(Beginning of Available data)
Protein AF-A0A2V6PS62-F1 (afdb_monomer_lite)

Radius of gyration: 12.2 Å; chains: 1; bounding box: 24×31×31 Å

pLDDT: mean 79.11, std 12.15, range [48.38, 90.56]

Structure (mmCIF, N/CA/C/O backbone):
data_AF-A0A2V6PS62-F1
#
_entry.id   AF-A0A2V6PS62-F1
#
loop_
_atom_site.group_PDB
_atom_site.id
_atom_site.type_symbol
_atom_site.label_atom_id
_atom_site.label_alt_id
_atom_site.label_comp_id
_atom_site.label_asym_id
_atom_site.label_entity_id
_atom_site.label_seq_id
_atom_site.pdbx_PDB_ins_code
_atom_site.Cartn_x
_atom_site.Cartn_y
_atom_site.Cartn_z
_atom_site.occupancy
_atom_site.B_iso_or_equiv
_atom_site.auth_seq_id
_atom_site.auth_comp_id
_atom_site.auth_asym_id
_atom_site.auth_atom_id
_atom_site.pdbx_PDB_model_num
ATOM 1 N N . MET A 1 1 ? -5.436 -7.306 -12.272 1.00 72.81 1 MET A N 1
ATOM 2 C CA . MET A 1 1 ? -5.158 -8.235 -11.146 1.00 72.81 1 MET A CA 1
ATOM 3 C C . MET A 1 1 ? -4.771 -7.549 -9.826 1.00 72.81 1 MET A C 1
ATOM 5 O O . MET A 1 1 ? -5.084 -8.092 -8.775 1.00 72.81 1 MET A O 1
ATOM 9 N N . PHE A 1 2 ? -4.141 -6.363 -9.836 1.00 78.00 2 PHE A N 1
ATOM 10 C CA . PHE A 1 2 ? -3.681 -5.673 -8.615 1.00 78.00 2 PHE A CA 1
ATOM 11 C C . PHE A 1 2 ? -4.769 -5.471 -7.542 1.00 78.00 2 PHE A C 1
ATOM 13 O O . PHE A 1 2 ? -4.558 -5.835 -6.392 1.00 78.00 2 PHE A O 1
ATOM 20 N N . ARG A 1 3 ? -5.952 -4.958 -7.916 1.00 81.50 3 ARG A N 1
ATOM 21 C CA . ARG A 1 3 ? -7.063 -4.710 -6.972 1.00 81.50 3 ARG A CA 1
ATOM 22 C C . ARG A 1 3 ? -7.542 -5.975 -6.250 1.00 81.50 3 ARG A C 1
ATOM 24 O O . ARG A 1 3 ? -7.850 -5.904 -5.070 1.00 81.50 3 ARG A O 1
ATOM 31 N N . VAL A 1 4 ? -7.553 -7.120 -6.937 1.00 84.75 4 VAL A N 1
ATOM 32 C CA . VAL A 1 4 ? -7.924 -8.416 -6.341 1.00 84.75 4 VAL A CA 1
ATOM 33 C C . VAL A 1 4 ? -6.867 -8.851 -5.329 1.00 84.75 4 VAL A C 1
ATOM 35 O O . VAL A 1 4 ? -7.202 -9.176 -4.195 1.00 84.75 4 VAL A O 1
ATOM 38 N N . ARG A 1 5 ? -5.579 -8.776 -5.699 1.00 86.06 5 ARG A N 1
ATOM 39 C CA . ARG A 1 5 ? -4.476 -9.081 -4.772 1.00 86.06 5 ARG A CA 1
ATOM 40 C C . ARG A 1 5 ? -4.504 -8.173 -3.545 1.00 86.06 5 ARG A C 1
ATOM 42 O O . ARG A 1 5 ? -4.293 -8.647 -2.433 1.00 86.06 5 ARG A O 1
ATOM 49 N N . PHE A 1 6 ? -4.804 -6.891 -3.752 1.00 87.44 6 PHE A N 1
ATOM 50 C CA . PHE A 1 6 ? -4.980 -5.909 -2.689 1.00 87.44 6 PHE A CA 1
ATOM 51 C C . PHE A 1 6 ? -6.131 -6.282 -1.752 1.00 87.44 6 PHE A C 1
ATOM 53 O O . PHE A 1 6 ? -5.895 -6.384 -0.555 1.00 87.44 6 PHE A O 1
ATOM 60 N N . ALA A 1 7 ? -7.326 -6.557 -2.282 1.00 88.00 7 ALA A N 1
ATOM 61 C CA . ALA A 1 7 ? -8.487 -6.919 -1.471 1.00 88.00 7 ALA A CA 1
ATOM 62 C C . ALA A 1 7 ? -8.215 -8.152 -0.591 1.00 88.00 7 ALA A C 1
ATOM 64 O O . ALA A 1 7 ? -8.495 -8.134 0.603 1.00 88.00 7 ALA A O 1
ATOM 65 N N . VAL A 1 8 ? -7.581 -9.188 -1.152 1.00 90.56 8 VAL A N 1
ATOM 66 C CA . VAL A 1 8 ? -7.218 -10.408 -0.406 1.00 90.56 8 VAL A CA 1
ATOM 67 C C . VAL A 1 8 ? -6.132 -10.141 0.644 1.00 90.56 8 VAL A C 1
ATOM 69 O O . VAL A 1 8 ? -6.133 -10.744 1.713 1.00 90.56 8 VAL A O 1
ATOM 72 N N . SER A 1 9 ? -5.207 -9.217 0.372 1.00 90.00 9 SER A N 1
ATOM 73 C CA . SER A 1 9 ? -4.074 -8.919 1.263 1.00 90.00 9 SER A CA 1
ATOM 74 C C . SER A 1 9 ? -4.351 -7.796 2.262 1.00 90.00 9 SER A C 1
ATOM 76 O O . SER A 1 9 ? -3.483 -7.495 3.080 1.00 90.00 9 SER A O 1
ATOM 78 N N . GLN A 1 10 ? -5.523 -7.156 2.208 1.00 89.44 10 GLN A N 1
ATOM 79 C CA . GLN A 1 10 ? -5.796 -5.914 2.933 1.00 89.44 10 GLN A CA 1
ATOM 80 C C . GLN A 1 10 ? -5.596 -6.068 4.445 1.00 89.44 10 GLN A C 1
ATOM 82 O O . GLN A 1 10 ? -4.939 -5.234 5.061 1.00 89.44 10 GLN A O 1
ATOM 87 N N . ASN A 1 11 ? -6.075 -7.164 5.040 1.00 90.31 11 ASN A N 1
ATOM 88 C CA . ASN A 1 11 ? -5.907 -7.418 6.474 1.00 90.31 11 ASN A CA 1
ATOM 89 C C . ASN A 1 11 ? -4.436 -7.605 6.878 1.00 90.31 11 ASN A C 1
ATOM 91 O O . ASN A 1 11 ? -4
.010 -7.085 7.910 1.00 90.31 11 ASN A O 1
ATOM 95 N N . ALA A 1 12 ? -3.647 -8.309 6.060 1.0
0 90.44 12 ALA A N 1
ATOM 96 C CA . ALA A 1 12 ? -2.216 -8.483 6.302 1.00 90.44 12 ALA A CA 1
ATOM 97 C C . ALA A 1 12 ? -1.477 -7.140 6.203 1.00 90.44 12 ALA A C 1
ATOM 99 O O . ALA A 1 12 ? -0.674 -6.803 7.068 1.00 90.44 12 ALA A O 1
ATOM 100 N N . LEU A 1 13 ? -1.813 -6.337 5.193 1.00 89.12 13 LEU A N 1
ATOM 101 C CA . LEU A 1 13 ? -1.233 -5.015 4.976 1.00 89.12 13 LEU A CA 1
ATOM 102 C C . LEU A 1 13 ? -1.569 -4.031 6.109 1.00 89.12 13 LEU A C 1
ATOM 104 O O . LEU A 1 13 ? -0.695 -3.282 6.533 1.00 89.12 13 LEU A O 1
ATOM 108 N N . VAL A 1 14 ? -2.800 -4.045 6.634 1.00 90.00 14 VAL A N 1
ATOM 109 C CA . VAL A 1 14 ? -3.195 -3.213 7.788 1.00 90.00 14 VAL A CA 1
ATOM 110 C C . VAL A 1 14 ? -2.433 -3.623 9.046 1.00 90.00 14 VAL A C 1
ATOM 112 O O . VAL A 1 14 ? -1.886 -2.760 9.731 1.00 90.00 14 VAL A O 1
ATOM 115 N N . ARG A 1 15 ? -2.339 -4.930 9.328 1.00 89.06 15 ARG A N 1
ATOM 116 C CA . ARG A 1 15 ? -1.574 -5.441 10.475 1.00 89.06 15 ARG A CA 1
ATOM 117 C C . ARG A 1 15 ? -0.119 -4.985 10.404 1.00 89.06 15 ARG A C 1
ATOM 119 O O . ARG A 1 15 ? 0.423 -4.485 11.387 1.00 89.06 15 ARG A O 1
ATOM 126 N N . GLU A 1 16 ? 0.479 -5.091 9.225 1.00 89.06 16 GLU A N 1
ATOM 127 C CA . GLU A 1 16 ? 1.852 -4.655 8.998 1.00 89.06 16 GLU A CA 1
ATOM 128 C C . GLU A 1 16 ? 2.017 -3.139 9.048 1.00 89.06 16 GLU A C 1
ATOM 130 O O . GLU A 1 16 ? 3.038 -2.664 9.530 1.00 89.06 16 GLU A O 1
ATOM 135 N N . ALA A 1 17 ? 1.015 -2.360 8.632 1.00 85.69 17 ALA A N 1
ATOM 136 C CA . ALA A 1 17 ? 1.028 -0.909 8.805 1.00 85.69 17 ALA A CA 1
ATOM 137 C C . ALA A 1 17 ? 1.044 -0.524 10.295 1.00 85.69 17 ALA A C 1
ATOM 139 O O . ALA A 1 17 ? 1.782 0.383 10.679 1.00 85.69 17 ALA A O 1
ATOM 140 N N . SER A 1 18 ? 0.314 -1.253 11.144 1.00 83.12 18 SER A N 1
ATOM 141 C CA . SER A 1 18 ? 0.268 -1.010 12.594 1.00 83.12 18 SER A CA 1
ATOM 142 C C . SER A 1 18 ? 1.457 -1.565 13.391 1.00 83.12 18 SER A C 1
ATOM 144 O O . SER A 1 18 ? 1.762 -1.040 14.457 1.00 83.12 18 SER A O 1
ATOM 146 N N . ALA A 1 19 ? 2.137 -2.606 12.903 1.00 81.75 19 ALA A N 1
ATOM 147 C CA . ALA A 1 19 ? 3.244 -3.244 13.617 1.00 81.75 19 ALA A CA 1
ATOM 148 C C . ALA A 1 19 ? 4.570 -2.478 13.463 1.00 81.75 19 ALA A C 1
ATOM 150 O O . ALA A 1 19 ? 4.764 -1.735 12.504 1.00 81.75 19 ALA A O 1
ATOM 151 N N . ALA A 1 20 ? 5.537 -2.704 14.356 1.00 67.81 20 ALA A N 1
(End of Available data)
To do
All that should be written out is the stretch of lines above between the one holding "ATOM 22 C C" and the one holding "ATOM 35 O O", inclusive, exactly as given.

Answer box
ATOM 22 C C . ARG A 1 3 ? -7.542 -5.975 -6.250 1.00 81.50 3 ARG A C 1
ATOM 24 O O . ARG A 1 3 ? -7.850 -5.904 -5.070 1.00 81.50 3 ARG A O 1
ATOM 31 N N . VAL A 1 4 ? -7.553 -7.120 -6.937 1.00 84.75 4 VAL A N 1
ATOM 32 C CA . VAL A 1 4 ? -7.924 -8.416 -6.341 1.00 84.75 4 VAL A CA 1
ATOM 33 C C . VAL A 1 4 ? -6.867 -8.851 -5.329 1.00 84.75 4 VAL A C 1
ATOM 35 O O . VAL A 1 4 ? -7.202 -9.176 -4.195 1.00 84.75 4 VAL A O 1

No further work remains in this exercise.